Kris Meeke comments: “Yeah, during my time as a Toyota WRC driver we were asked to test the [development] car on different surfaces, from the frozen lakes and gravel roads of Finland to a tarmac arena in Japan. Throughout that process our feedback was taken and after each time the car was improved. So from a driver’s perspective it was nice to see [Toyota] taking the spirit of motorsport and translating that into a road car.
“The biggest thing you feel with [the GR Yaris] is that it is so nimble and quick to change direction. You have real responsiveness from the throttle and you feel the torque, so you’re able to manage the car and manipulate the weight balance to control it. It really is an impressive machine. You get the feeling that it’s been designed with the spirit of the World Rally Championship in mind.”
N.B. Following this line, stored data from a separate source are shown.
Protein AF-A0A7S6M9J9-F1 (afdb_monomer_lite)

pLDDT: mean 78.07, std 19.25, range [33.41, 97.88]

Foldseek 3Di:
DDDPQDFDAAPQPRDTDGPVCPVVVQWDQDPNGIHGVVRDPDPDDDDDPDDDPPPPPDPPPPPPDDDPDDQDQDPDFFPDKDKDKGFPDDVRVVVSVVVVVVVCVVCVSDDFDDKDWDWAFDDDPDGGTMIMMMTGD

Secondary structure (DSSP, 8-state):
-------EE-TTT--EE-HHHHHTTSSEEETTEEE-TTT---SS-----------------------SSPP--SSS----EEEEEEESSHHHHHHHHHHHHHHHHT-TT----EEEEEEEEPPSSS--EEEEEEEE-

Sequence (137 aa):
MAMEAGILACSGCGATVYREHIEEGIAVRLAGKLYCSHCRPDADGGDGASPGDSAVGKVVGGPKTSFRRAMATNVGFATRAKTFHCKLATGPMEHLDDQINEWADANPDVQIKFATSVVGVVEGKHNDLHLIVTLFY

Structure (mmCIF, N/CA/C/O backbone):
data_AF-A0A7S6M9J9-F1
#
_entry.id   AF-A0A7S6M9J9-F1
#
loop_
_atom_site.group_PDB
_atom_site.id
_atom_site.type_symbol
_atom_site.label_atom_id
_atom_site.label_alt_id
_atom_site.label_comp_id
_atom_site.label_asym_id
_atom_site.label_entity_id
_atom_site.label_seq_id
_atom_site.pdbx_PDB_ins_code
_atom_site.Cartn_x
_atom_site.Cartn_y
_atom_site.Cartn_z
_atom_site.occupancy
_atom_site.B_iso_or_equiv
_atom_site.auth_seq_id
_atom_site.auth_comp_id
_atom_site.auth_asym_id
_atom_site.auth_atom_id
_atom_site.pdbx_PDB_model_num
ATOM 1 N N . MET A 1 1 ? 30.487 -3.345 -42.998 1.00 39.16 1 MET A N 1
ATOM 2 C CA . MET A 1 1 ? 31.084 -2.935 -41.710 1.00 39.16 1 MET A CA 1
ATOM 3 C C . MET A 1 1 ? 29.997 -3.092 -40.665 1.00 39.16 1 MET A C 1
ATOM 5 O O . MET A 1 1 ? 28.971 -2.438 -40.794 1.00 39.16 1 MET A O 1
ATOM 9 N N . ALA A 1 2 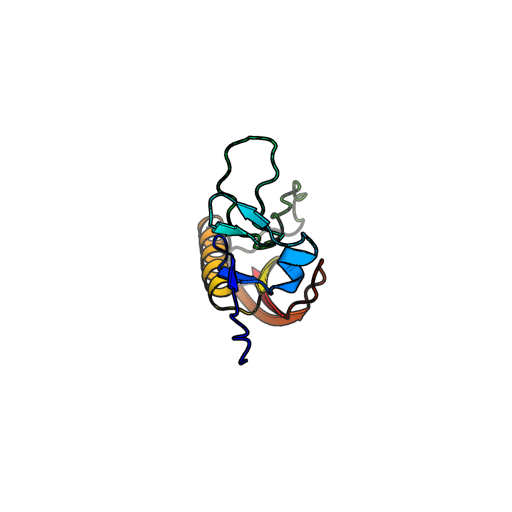? 30.145 -4.060 -39.761 1.00 42.91 2 ALA A N 1
ATOM 10 C CA . ALA A 1 2 ? 29.132 -4.393 -38.766 1.00 42.91 2 ALA A CA 1
ATOM 11 C C . ALA A 1 2 ? 28.968 -3.218 -37.793 1.00 42.91 2 ALA A C 1
ATOM 13 O O . ALA A 1 2 ? 29.919 -2.839 -37.115 1.00 42.91 2 ALA A O 1
ATOM 14 N N . MET A 1 3 ? 27.786 -2.606 -37.783 1.00 44.78 3 MET A N 1
ATOM 15 C CA . MET A 1 3 ? 27.419 -1.611 -36.784 1.00 44.78 3 MET A CA 1
ATOM 16 C C . MET A 1 3 ? 26.969 -2.374 -35.540 1.00 44.78 3 MET A C 1
ATOM 18 O O . MET A 1 3 ? 25.889 -2.960 -35.532 1.00 44.78 3 MET A O 1
ATOM 22 N N . GLU A 1 4 ? 27.811 -2.415 -34.510 1.00 51.34 4 GLU A N 1
ATOM 23 C CA . GLU A 1 4 ? 27.390 -2.872 -33.189 1.00 51.34 4 GLU A CA 1
ATOM 24 C C . GLU A 1 4 ? 26.308 -1.917 -32.672 1.00 51.34 4 GLU A C 1
ATOM 26 O O . GLU A 1 4 ? 26.577 -0.758 -32.344 1.00 51.34 4 GLU A O 1
ATOM 31 N N . ALA A 1 5 ? 25.065 -2.397 -32.633 1.00 54.84 5 ALA A N 1
ATOM 32 C CA . ALA A 1 5 ? 23.947 -1.742 -31.968 1.00 54.84 5 ALA A CA 1
ATOM 33 C C . ALA A 1 5 ? 24.149 -1.855 -30.448 1.00 54.84 5 ALA A C 1
ATOM 35 O O . ALA A 1 5 ? 23.529 -2.668 -29.765 1.00 54.84 5 ALA A O 1
ATOM 36 N N . GLY A 1 6 ? 25.109 -1.085 -29.935 1.00 61.62 6 GLY A N 1
ATOM 37 C CA . GLY A 1 6 ? 25.423 -1.017 -28.518 1.00 61.62 6 GLY A CA 1
ATOM 38 C C . GLY A 1 6 ? 24.276 -0.355 -27.772 1.00 61.62 6 GLY A C 1
ATOM 39 O O . GLY A 1 6 ? 24.102 0.860 -27.846 1.00 61.62 6 GLY A O 1
ATOM 40 N N . ILE A 1 7 ? 23.494 -1.160 -27.062 1.00 67.56 7 ILE A N 1
ATOM 41 C CA . ILE A 1 7 ? 22.503 -0.687 -26.101 1.00 67.56 7 ILE A CA 1
ATOM 42 C C . ILE A 1 7 ? 23.253 0.098 -25.014 1.00 67.56 7 ILE A C 1
ATOM 44 O O . ILE A 1 7 ? 24.101 -0.460 -24.319 1.00 67.56 7 ILE A O 1
ATOM 48 N N . LEU A 1 8 ? 22.977 1.397 -24.882 1.00 81.62 8 LEU A N 1
ATOM 49 C CA . LEU A 1 8 ? 23.599 2.244 -23.864 1.00 81.62 8 LEU A CA 1
ATOM 50 C C . LEU A 1 8 ? 22.692 2.321 -22.632 1.00 81.62 8 LEU A C 1
ATOM 52 O O . LEU A 1 8 ? 21.473 2.216 -22.743 1.00 81.62 8 LEU A O 1
ATOM 56 N N . ALA A 1 9 ? 23.276 2.517 -21.451 1.00 83.06 9 ALA A N 1
ATOM 57 C CA . ALA A 1 9 ? 22.529 2.620 -20.199 1.00 83.06 9 ALA A CA 1
ATOM 58 C C . ALA A 1 9 ? 22.725 3.992 -19.544 1.00 83.06 9 ALA A C 1
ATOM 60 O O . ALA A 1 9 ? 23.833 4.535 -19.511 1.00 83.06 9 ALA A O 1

“It was very important from Toyota’s point of view [that] to build a good rally car you need a good platform. Here with the GR Yaris they were able to change the roof line… [to] increase the size of the rear wing you can fit on the rally car. You can see the front bumper – the big air intake for cooling – but especially the lightweight components: carbon roof, the engine design, where it is positioned. Also the suspension points – they’re all part of the regulations of how you build a rally car. So if it’s really good on the initial platform, then you can build a better rally car.”
“For me, the biggest difference you get is the adjustability in the differentials. In ‘Normal’ mode you’re getting 60% of the torque supplied to the rear axle, 40% to the front. That’s a rule of thumb in an all-wheel drive system, so it’ll feel pretty much equal but it gives you the best compromise in all conditions.
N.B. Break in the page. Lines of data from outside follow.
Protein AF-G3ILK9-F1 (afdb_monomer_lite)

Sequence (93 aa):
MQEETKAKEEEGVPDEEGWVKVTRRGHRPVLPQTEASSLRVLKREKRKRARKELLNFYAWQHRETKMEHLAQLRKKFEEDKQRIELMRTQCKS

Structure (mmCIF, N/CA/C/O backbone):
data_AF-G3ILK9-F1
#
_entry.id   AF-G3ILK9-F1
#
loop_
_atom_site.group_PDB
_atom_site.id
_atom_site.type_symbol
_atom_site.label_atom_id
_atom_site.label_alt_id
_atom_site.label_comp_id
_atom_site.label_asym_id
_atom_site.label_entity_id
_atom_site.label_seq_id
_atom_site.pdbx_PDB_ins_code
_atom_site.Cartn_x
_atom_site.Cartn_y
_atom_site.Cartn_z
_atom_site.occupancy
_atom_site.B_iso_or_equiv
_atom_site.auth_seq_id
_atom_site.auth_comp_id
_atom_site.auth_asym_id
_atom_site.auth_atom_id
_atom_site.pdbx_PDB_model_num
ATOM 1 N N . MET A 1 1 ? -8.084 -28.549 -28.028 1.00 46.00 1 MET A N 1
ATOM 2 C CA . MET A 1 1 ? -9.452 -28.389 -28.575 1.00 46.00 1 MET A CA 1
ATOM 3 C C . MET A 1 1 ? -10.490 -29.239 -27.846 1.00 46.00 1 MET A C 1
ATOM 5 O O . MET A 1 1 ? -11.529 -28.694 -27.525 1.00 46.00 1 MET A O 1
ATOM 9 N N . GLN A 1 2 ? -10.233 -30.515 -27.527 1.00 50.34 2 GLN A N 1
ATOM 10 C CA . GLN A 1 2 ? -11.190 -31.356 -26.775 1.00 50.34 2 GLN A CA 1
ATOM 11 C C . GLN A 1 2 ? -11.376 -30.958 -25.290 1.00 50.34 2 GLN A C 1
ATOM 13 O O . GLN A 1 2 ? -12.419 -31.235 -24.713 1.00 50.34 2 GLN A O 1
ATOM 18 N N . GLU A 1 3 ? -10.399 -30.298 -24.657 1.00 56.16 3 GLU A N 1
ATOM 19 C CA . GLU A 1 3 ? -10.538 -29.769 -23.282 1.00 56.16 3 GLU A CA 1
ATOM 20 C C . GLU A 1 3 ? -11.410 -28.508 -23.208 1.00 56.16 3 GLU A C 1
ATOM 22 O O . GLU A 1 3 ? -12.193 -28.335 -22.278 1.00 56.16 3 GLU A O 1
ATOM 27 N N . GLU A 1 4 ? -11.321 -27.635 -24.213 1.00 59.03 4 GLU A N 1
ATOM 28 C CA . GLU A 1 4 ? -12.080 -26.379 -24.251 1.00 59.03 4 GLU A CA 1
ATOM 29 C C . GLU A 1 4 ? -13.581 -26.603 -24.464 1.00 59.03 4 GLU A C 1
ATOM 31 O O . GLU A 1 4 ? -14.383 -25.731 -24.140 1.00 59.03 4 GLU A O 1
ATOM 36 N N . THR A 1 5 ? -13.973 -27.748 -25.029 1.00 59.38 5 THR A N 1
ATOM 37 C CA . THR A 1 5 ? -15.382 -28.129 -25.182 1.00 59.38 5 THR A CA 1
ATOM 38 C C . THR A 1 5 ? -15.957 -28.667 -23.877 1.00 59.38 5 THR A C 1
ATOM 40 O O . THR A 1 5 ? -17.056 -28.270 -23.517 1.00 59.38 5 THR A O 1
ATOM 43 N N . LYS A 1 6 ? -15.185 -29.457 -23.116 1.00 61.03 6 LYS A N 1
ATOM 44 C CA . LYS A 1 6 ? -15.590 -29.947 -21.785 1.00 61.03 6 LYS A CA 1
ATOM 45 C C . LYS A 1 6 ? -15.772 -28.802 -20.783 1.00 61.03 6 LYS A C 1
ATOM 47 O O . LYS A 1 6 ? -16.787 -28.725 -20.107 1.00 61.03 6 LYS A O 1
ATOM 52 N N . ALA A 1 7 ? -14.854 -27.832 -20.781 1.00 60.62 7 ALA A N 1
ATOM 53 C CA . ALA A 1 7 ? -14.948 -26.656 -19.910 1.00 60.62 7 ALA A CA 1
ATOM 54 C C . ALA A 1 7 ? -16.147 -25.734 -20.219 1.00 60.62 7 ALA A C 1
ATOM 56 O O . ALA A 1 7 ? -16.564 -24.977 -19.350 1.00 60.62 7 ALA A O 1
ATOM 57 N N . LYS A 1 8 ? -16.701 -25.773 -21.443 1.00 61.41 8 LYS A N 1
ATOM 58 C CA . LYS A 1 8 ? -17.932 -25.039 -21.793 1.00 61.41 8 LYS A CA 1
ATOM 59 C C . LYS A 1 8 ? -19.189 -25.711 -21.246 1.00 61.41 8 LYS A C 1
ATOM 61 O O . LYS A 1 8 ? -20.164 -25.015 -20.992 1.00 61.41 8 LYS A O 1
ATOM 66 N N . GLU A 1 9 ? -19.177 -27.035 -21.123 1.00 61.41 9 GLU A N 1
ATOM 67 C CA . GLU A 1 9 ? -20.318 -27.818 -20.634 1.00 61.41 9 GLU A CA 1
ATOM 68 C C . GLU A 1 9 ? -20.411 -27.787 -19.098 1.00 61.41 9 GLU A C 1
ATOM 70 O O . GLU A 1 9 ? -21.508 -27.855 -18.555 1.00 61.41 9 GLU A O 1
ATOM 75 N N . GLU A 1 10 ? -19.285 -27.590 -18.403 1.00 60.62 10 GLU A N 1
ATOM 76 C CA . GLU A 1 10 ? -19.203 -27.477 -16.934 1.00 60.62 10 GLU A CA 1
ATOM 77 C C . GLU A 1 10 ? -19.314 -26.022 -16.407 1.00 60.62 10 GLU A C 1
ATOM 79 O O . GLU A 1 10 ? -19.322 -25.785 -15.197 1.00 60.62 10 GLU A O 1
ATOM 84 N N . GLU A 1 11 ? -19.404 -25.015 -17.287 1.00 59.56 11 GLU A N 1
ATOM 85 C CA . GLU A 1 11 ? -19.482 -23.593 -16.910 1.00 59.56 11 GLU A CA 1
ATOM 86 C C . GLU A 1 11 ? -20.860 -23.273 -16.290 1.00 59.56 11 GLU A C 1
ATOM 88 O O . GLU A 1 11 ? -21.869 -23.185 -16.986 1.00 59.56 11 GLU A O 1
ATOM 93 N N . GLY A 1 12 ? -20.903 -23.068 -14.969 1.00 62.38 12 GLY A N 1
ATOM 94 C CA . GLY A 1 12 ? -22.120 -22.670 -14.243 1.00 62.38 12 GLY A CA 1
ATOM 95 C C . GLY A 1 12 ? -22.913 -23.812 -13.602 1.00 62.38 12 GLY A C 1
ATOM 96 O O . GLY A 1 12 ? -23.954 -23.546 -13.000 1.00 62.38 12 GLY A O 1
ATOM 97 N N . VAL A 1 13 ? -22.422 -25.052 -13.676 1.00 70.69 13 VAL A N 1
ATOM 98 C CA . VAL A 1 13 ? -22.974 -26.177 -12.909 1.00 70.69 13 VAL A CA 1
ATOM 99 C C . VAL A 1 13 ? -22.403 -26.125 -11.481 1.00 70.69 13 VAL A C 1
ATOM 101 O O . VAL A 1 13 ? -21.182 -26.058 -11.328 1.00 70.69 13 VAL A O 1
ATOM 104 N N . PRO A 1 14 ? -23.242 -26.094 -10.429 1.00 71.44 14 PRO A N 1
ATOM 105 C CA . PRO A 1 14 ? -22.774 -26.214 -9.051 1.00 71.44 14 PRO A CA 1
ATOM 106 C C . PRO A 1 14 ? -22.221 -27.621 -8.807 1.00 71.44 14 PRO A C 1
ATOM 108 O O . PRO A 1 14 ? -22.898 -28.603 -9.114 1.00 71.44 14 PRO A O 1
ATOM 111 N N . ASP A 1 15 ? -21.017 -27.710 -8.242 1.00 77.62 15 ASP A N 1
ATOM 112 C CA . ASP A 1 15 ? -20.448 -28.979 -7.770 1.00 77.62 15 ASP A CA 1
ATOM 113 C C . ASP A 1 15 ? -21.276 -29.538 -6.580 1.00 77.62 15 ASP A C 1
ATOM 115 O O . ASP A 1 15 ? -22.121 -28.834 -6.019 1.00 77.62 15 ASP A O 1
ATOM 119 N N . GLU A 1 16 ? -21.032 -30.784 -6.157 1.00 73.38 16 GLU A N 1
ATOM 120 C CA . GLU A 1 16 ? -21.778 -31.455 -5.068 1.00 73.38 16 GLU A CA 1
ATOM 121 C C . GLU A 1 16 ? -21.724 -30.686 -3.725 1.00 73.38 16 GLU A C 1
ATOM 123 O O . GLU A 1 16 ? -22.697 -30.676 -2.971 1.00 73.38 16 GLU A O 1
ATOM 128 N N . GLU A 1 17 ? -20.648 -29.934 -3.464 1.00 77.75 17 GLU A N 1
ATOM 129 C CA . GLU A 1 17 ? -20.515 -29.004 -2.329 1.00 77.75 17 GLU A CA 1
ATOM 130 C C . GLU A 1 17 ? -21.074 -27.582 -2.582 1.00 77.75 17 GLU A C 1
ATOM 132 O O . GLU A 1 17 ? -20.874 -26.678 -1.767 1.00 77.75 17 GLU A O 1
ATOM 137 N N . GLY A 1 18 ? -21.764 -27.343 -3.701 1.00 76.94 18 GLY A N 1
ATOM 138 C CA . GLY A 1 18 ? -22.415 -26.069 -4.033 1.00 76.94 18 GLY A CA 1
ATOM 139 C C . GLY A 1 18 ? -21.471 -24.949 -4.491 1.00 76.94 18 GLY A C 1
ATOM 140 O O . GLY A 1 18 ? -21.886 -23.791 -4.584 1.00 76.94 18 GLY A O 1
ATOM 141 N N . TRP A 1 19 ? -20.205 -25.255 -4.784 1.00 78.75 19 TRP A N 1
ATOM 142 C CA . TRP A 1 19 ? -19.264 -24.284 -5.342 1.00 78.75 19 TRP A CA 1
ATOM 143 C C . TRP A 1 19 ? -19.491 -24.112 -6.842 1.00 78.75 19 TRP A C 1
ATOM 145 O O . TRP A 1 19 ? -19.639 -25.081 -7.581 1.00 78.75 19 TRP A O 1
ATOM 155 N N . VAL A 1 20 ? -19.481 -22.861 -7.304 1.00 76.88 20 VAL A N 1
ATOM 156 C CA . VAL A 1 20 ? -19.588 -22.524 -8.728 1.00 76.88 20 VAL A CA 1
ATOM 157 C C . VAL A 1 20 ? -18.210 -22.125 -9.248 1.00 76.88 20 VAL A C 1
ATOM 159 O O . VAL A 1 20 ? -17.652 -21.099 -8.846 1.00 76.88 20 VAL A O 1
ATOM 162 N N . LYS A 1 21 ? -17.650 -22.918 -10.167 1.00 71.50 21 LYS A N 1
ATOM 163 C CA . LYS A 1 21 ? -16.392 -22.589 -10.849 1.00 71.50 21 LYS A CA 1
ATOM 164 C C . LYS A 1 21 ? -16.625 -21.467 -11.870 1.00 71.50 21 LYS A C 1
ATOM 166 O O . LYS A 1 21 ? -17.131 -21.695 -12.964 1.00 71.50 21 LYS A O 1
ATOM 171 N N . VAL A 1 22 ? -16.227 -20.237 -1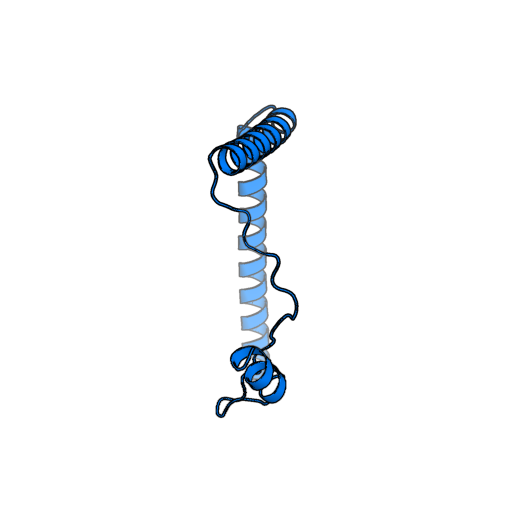1.534 1.00 74.56 22 VAL A N 1
ATOM 172 C CA . VAL A 1 22 ? -16.262 -19.096 -12.468 1.00 74.56 22 VAL A CA 1
ATOM 173 C C . VAL A 1 22 ? -15.005 -19.111 -13.340 1.00 74.56 22 VAL A C 1
ATOM 175 O O . VAL A 1 22 ? -13.946 -18.621 -12.943 1.00 74.56 22 VAL A O 1
ATOM 178 N N . THR A 1 23 ? -15.100 -19.657 -14.551 1.00 70.00 23 THR A N 1
ATOM 179 C CA . THR A 1 23 ? -13.994 -19.616 -15.518 1.00 70.00 23 THR A CA 1
ATOM 180 C C . THR A 1 23 ? -14.051 -18.341 -16.360 1.00 70.00 23 THR A C 1
ATOM 182 O O . THR A 1 23 ? -15.034 -18.083 -17.050 1.00 70.00 23 THR A O 1
ATOM 185 N N . ARG A 1 24 ? -12.980 -17.531 -16.372 1.00 69.94 24 ARG A N 1
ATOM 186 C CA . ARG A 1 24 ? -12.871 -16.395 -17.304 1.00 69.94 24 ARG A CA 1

“In ‘Sport’ mode you get 70% of the torque supplied to the rear axle with only 30% to the front. It lightens the front wheels a bit in the steering effort and gives you more drive from the rear, but you have to be on the top of your game to get the best out of it.
“We also have a ‘Track’ mode, which is a 50:50 drive split. This is pure four-wheel drive motion where everything is making the car go forward. There’s not going to be much slip across the axles in a track situation, so it’s designed to give you ultimate performance. [But] in all conditions this car’s going to perform. The technology’s there to give you the best performance.”